(Entries taken from a collection)
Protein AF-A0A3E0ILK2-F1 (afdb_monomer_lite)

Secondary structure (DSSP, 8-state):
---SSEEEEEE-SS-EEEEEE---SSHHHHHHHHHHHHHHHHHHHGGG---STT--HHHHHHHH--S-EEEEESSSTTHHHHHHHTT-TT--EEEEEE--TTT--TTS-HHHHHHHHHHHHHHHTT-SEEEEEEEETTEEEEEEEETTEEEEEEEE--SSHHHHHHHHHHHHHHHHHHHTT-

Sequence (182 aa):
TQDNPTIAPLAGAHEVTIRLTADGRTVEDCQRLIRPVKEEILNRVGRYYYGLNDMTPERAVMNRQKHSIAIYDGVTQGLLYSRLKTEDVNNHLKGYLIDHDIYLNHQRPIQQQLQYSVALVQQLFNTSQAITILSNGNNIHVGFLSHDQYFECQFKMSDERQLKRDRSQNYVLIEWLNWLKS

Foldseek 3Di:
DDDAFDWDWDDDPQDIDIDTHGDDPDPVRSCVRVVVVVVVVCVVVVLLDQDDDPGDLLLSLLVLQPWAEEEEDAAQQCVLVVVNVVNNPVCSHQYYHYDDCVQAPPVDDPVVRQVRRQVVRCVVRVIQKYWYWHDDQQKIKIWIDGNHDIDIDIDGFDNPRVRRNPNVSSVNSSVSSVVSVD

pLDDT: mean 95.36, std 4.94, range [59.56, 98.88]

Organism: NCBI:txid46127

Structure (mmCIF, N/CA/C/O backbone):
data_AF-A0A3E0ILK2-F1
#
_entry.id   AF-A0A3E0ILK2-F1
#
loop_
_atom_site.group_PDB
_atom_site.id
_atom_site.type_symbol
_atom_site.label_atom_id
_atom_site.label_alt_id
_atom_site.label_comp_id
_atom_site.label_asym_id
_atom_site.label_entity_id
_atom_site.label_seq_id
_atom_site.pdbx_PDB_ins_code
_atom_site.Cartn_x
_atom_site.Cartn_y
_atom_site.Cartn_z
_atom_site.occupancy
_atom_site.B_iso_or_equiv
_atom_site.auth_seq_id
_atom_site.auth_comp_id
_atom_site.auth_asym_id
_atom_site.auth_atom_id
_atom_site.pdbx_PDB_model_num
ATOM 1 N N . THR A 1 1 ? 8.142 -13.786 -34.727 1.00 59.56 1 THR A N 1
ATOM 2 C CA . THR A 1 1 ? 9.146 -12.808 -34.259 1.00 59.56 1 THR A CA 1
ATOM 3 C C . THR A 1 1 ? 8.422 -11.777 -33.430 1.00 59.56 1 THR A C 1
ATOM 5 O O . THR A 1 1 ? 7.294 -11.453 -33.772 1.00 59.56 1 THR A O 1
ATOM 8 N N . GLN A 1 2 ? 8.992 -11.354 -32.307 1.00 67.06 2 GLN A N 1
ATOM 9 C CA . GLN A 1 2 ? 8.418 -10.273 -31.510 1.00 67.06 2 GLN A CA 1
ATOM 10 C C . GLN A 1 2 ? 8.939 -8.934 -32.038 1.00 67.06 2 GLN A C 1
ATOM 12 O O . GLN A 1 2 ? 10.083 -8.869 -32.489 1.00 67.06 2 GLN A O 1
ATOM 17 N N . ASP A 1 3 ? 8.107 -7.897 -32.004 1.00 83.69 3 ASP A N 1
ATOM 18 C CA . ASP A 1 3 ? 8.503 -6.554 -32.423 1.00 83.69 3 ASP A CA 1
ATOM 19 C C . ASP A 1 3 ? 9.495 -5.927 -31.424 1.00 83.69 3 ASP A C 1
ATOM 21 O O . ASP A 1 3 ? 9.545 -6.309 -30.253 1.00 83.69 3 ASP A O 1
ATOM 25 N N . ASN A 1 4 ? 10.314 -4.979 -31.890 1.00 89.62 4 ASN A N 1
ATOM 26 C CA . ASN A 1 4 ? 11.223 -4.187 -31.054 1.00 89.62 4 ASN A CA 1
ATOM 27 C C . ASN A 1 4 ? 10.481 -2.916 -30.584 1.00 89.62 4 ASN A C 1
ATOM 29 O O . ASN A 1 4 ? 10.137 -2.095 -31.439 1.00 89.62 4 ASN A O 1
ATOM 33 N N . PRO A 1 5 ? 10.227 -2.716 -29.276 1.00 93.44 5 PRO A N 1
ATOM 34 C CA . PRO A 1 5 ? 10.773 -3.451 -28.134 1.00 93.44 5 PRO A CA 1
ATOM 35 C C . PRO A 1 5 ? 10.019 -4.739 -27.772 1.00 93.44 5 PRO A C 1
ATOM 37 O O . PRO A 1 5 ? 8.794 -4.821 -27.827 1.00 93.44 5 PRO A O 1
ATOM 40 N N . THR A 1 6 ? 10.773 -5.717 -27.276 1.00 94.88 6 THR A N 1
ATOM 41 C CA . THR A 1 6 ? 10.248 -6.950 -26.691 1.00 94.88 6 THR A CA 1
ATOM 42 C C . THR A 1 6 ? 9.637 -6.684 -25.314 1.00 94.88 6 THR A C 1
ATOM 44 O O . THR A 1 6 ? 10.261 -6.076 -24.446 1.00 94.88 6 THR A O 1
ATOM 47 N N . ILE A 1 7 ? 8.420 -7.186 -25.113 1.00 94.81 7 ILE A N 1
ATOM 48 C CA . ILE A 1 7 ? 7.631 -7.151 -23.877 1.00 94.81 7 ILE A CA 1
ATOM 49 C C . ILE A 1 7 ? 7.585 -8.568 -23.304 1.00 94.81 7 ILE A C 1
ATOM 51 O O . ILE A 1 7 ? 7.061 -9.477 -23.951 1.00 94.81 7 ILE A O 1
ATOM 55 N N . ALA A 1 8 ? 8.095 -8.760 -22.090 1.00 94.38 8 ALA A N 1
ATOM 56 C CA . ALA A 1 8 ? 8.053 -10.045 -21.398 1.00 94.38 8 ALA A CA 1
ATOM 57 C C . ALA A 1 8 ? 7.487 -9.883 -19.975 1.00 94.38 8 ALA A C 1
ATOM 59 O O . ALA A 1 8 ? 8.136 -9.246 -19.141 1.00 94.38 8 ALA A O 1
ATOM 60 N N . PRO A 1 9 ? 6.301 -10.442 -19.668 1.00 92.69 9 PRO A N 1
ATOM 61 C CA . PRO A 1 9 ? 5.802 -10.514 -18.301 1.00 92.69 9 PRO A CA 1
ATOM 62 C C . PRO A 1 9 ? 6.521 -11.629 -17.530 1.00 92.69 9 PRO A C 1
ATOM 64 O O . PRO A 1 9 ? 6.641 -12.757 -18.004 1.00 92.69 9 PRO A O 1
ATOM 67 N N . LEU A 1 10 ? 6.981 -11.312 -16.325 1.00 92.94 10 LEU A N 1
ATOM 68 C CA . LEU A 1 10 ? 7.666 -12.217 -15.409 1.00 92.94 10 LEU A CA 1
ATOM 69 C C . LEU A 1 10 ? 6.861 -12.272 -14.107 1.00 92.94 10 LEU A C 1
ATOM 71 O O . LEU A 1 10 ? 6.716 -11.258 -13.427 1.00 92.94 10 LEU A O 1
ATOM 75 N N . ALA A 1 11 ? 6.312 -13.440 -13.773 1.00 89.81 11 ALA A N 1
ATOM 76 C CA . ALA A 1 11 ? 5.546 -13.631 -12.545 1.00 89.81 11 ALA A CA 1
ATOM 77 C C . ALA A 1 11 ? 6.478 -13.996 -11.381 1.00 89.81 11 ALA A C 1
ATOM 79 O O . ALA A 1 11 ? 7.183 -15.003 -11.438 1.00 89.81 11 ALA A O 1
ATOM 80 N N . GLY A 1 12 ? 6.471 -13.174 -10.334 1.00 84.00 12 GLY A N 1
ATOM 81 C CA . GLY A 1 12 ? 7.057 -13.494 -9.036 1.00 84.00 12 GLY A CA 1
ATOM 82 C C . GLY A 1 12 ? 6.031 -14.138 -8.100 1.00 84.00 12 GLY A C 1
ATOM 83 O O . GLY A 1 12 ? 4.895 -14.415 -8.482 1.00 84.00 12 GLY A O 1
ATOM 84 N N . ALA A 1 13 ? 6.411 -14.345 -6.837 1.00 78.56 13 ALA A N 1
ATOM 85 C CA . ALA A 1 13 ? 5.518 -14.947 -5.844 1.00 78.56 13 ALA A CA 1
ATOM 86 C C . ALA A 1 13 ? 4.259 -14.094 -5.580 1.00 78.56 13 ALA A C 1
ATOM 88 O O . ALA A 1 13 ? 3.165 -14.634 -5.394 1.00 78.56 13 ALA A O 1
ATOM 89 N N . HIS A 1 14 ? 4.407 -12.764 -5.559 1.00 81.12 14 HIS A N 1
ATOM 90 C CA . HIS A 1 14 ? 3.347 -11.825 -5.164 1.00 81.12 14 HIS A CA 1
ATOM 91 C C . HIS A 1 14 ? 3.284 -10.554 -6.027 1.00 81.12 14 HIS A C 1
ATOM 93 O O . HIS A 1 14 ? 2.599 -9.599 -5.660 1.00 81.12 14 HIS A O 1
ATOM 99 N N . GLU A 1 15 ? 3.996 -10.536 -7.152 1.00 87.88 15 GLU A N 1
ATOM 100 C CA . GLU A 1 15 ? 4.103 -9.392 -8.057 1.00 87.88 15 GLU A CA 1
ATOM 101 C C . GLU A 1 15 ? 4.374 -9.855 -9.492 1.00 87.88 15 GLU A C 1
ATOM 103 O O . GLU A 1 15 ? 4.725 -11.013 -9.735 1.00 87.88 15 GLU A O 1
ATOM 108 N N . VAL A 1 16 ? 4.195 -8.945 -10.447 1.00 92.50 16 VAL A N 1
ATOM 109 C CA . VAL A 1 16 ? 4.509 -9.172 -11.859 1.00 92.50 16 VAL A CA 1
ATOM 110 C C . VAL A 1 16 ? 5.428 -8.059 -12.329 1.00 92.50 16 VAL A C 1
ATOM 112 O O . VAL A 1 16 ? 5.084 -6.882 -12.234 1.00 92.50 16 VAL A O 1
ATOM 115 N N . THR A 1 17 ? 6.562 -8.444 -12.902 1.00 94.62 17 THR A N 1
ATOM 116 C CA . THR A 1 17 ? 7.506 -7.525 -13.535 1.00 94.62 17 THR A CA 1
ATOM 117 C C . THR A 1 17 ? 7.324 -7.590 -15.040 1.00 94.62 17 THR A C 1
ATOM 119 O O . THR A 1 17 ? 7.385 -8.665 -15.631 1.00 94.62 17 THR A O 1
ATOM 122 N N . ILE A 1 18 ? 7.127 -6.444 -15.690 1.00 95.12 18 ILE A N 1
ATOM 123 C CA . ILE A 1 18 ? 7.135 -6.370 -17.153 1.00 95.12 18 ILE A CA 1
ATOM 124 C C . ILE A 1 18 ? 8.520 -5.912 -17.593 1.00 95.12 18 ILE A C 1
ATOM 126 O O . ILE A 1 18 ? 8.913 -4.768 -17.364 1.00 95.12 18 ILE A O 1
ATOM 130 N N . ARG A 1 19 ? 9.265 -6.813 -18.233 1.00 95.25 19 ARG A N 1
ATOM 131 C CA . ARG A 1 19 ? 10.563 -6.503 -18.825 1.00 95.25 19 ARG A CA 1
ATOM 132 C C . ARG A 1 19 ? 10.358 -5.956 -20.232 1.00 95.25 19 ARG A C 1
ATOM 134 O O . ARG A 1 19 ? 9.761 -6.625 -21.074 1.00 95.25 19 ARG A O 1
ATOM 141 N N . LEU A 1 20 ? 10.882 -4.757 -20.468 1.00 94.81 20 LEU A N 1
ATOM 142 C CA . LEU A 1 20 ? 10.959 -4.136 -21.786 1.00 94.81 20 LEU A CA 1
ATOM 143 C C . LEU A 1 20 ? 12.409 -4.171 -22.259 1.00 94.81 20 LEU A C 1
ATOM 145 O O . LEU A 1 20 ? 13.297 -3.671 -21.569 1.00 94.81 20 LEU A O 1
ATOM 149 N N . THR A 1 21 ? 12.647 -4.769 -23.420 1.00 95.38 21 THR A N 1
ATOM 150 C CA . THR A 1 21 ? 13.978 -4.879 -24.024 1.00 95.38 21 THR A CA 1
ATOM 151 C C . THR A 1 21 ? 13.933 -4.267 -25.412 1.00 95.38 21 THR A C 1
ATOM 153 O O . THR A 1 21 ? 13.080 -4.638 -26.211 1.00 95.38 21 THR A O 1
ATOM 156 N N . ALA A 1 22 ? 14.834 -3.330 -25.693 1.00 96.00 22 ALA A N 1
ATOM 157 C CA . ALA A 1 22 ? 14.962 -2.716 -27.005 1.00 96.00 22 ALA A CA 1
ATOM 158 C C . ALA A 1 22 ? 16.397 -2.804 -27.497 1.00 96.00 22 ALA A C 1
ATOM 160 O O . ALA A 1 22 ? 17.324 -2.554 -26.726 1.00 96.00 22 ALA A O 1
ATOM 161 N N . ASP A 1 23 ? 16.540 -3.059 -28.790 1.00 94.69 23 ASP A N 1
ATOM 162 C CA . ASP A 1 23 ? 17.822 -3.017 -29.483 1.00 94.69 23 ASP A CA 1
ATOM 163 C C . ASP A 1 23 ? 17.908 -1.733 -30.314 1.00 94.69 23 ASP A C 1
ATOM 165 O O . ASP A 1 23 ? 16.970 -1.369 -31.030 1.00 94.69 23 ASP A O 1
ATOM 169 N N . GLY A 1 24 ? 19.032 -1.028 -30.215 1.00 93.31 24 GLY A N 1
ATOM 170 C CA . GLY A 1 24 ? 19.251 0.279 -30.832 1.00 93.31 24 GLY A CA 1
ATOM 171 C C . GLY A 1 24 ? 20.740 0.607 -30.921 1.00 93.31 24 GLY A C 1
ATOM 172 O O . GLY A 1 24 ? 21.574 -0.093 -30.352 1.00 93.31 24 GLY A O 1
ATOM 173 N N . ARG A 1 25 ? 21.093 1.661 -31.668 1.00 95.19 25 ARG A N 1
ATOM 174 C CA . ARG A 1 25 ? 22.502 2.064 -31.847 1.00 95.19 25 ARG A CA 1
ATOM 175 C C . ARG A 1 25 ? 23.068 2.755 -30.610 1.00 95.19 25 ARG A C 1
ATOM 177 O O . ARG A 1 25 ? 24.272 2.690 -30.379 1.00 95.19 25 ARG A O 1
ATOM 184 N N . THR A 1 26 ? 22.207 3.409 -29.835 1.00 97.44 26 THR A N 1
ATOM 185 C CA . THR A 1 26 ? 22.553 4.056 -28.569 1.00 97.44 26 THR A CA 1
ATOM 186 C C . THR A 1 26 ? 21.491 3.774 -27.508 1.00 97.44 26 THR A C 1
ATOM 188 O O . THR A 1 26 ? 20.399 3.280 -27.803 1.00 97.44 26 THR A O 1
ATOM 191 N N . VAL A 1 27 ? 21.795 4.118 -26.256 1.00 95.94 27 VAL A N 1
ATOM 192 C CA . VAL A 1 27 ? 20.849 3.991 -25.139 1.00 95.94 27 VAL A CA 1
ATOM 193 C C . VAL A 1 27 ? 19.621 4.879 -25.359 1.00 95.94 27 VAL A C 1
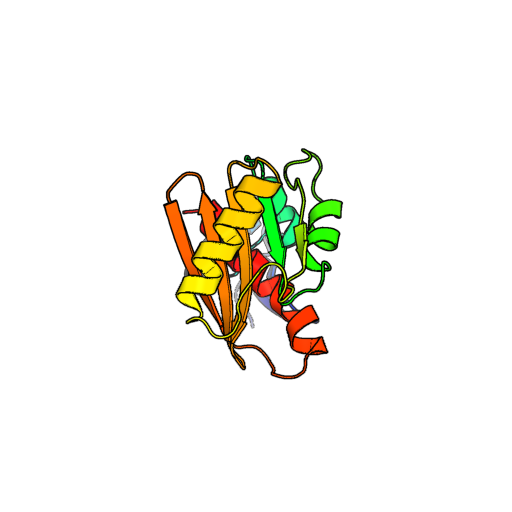
ATOM 195 O O . VAL A 1 27 ? 18.499 4.462 -25.077 1.00 95.94 27 VAL A O 1
ATOM 198 N N . GLU A 1 28 ? 19.809 6.077 -25.907 1.00 97.00 28 GLU A N 1
ATOM 199 C CA . GLU A 1 28 ? 18.741 7.033 -26.210 1.00 97.00 28 GLU A CA 1
ATOM 200 C C . GLU A 1 28 ? 17.784 6.482 -27.274 1.00 97.00 28 GLU A C 1
ATOM 202 O O . GLU A 1 28 ? 16.566 6.637 -27.150 1.00 97.00 28 GLU A O 1
ATOM 207 N N . ASP A 1 29 ? 18.311 5.785 -28.287 1.00 96.44 29 ASP A N 1
ATOM 208 C CA . ASP A 1 29 ? 17.493 5.082 -29.278 1.00 96.44 29 ASP A CA 1
ATOM 209 C C . ASP A 1 29 ? 16.629 3.999 -28.625 1.00 96.44 29 ASP A C 1
ATOM 211 O O . ASP A 1 29 ? 15.417 3.955 -28.854 1.00 96.44 29 ASP A O 1
ATOM 215 N N . CYS A 1 30 ? 17.218 3.170 -27.757 1.00 96.50 30 CYS A N 1
ATOM 216 C CA . CYS A 1 30 ? 16.475 2.154 -27.010 1.00 96.50 30 CYS A CA 1
ATOM 217 C C . CYS A 1 30 ? 15.391 2.785 -26.123 1.00 96.50 30 CYS A C 1
ATOM 219 O O . CYS A 1 30 ? 14.254 2.316 -26.097 1.00 96.50 30 CYS A O 1
ATOM 221 N N . GLN A 1 31 ? 15.700 3.881 -25.425 1.00 95.56 31 GLN A N 1
ATOM 222 C CA . GLN A 1 31 ? 14.733 4.586 -24.579 1.00 95.56 31 GLN A CA 1
ATOM 223 C C . GLN A 1 31 ? 13.575 5.175 -25.390 1.00 95.56 31 GLN A C 1
ATOM 225 O O . GLN A 1 31 ? 12.423 5.099 -24.956 1.00 95.56 31 GLN A O 1
ATOM 230 N N . ARG A 1 32 ? 13.854 5.721 -26.580 1.00 96.62 32 ARG A N 1
ATOM 231 C CA . ARG A 1 32 ? 12.833 6.246 -27.496 1.00 96.62 32 ARG A CA 1
ATOM 232 C C . ARG A 1 32 ? 11.878 5.154 -27.978 1.00 96.62 32 ARG A C 1
ATOM 234 O O . ARG A 1 32 ? 10.693 5.440 -28.127 1.00 96.62 32 ARG A O 1
ATOM 241 N N . LEU A 1 33 ? 12.369 3.929 -28.176 1.00 96.25 33 LEU A N 1
ATOM 242 C CA . LEU A 1 33 ? 11.549 2.759 -28.516 1.00 96.25 33 LEU A CA 1
ATOM 243 C C . LEU A 1 33 ? 10.735 2.249 -27.316 1.00 96.25 33 LEU A C 1
ATOM 245 O O . LEU A 
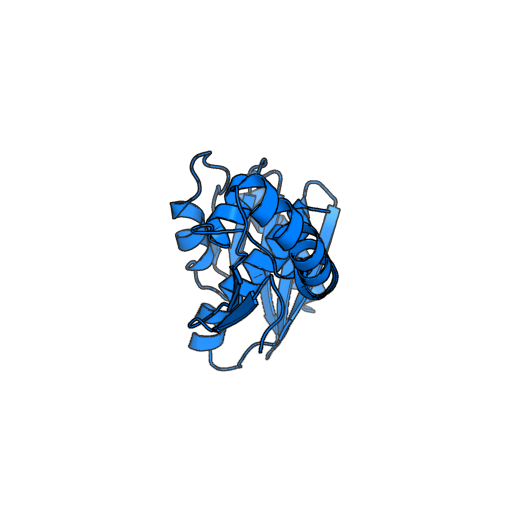1 33 ? 9.555 1.939 -27.456 1.00 96.25 33 LEU A O 1
ATOM 249 N N . ILE A 1 34 ? 11.339 2.198 -26.125 1.00 96.38 34 ILE A N 1
ATOM 250 C CA . ILE A 1 34 ? 10.692 1.699 -24.899 1.00 96.38 34 ILE A CA 1
ATOM 251 C C . ILE A 1 34 ? 9.582 2.633 -24.413 1.00 96.38 34 ILE A C 1
ATOM 253 O O . ILE A 1 34 ? 8.550 2.157 -23.942 1.00 96.38 34 ILE A O 1
ATOM 257 N N . ARG A 1 35 ? 9.785 3.955 -24.489 1.00 96.25 35 ARG A N 1
ATOM 258 C CA . ARG A 1 35 ? 8.880 4.957 -23.906 1.00 96.25 35 ARG A CA 1
ATOM 259 C C . ARG A 1 35 ? 7.406 4.791 -24.312 1.00 96.25 35 ARG A C 1
ATOM 261 O O . ARG A 1 35 ? 6.603 4.653 -23.392 1.00 96.25 35 ARG A O 1
ATOM 268 N N . PRO A 1 36 ? 7.027 4.760 -25.605 1.00 96.12 36 PRO A N 1
ATOM 269 C CA . PRO A 1 36 ? 5.616 4.647 -25.985 1.00 96.12 36 PRO A CA 1
ATOM 270 C C . PRO A 1 36 ? 4.981 3.339 -25.494 1.00 96.12 36 PRO A C 1
ATOM 272 O O . PRO A 1 36 ? 3.851 3.339 -25.014 1.00 96.12 36 PRO A O 1
ATOM 275 N N . VAL A 1 37 ? 5.729 2.231 -25.524 1.00 95.88 37 VAL A N 1
ATOM 276 C CA . VAL A 1 37 ? 5.250 0.931 -25.029 1.00 95.88 37 VAL A CA 1
ATOM 277 C C . VAL A 1 37 ? 5.068 0.950 -23.511 1.00 95.88 37 VAL A C 1
ATOM 279 O O . VAL A 1 37 ? 4.066 0.460 -22.991 1.00 95.88 37 VAL A O 1
ATOM 282 N N . LYS A 1 38 ? 6.004 1.563 -22.779 1.00 96.06 38 LYS A N 1
ATOM 283 C CA . LYS A 1 38 ? 5.880 1.769 -21.333 1.00 96.06 38 LYS A CA 1
ATOM 284 C C . LYS A 1 38 ? 4.653 2.616 -20.996 1.00 96.06 38 LYS A C 1
ATOM 286 O O . LYS A 1 38 ? 3.929 2.268 -20.069 1.00 96.06 38 LYS A O 1
ATOM 291 N N . GLU A 1 39 ? 4.427 3.711 -21.716 1.00 96.69 39 GLU A N 1
ATOM 292 C CA . GLU A 1 39 ? 3.263 4.582 -21.522 1.00 96.69 39 GLU A CA 1
ATOM 293 C C . GLU A 1 39 ? 1.957 3.819 -21.749 1.00 96.69 39 GLU A C 1
ATOM 295 O O . GLU A 1 39 ? 1.064 3.880 -20.909 1.00 96.69 39 GLU A O 1
ATOM 300 N N . GLU A 1 40 ? 1.867 3.015 -22.809 1.00 96.75 40 GLU A N 1
ATOM 301 C CA . GLU A 1 40 ? 0.692 2.183 -23.068 1.00 96.75 40 GLU A CA 1
ATOM 302 C C . GLU A 1 40 ? 0.442 1.155 -21.954 1.00 96.75 40 GLU A C 1
ATOM 304 O O . GLU A 1 40 ? -0.692 0.986 -21.498 1.00 96.75 40 GLU A O 1
ATOM 309 N N . ILE A 1 41 ? 1.495 0.498 -21.463 1.00 95.94 41 ILE A N 1
ATOM 310 C CA . ILE A 1 41 ? 1.392 -0.429 -20.331 1.00 95.94 41 ILE A CA 1
ATOM 311 C C . ILE A 1 41 ? 0.888 0.304 -19.086 1.00 95.94 41 ILE A C 1
ATOM 313 O O . ILE A 1 41 ? -0.050 -0.159 -18.437 1.00 95.94 41 ILE A O 1
ATOM 317 N N . LEU A 1 42 ? 1.465 1.461 -18.756 1.00 95.56 42 LEU A N 1
ATOM 318 C CA . LEU A 1 42 ? 1.048 2.248 -17.597 1.00 95.56 42 LEU A CA 1
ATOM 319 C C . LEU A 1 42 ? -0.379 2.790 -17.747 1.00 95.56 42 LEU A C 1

▸ **Instructions to follow**
Reproduce exactly the entries above, limited to the lines from the one with "ATOM 261 O O" through the one with "ATOM 317 N N", both included.

▸ **Written solution**
ATOM 261 O O . ARG A 1 35 ? 6.603 4.653 -23.392 1.00 96.25 35 ARG A O 1
ATOM 268 N N . PRO A 1 36 ? 7.027 4.760 -25.605 1.00 96.12 36 PRO A N 1
ATOM 269 C CA . PRO A 1 36 ? 5.616 4.647 -25.985 1.00 96.12 36 PRO A CA 1
ATOM 270 C C . PRO A 1 36 ? 4.981 3.339 -25.494 1.00 96.12 36 PRO A C 1
ATOM 272 O O . PRO A 1 36 ? 3.851 3.339 -25.014 1.00 96.12 36 PRO A O 1
ATOM 275 N N . VAL A 1 37 ? 5.729 2.231 -25.524 1.00 95.88 37 VAL A N 1
ATOM 276 C CA . VAL A 1 37 ? 5.250 0.931 -25.029 1.00 95.88 37 VAL A CA 1
ATOM 277 C C . VAL A 1 37 ? 5.068 0.950 -23.511 1.00 95.88 37 VAL A C 1
ATOM 279 O O . VAL A 1 37 ? 4.066 0.460 -22.991 1.00 95.88 37 VAL A O 1
ATOM 282 N N . LYS A 1 38 ? 6.004 1.563 -22.779 1.00 96.06 38 LYS A N 1
ATOM 283 C CA . LYS A 1 38 ? 5.880 1.769 -21.333 1.00 96.06 38 LYS A CA 1
ATOM 284 C C . LYS A 1 38 ? 4.653 2.616 -20.996 1.00 96.06 38 LYS A C 1
ATOM 286 O O . LYS A 1 38 ? 3.929 2.268 -20.069 1.00 96.06 38 LYS A O 1
ATOM 291 N N . GLU A 1 39 ? 4.427 3.711 -21.716 1.00 96.69 39 GLU A N 1
ATOM 292 C CA . GLU A 1 39 ? 3.263 4.582 -21.522 1.00 96.69 39 GLU A CA 1
ATOM 293 C C . GLU A 1 39 ? 1.957 3.819 -21.749 1.00 96.69 39 GLU A C 1
ATOM 295 O O . GLU A 1 39 ? 1.064 3.880 -20.909 1.00 96.69 39 GLU A O 1
ATOM 300 N N . GLU A 1 40 ? 1.867 3.015 -22.809 1.00 96.75 40 GLU A N 1
ATOM 301 C CA . GLU A 1 40 ? 0.692 2.183 -23.068 1.00 96.75 40 GLU A CA 1
ATOM 302 C C . GLU A 1 40 ? 0.442 1.155 -21.954 1.00 96.75 40 GLU A C 1
ATOM 304 O O . GLU A 1 40 ? -0.692 0.986 -21.498 1.00 96.75 40 GLU A O 1
ATOM 309 N N . ILE A 1 41 ? 1.495 0.498 -21.463 1.00 95.94 41 ILE A N 1
ATOM 310 C CA . ILE A 1 41 ? 1.392 -0.429 -20.331 1.00 95.94 41 ILE A CA 1
ATOM 311 C C . ILE A 1 41 ? 0.888 0.304 -19.086 1.00 95.94 41 ILE A C 1
ATOM 313 O O . ILE A 1 41 ? -0.050 -0.159 -18.437 1.00 95.94 41 ILE A O 1
ATOM 317 N N . LEU A 1 42 ? 1.465 1.461 -18.756 1.00 95.56 42 LEU A N 1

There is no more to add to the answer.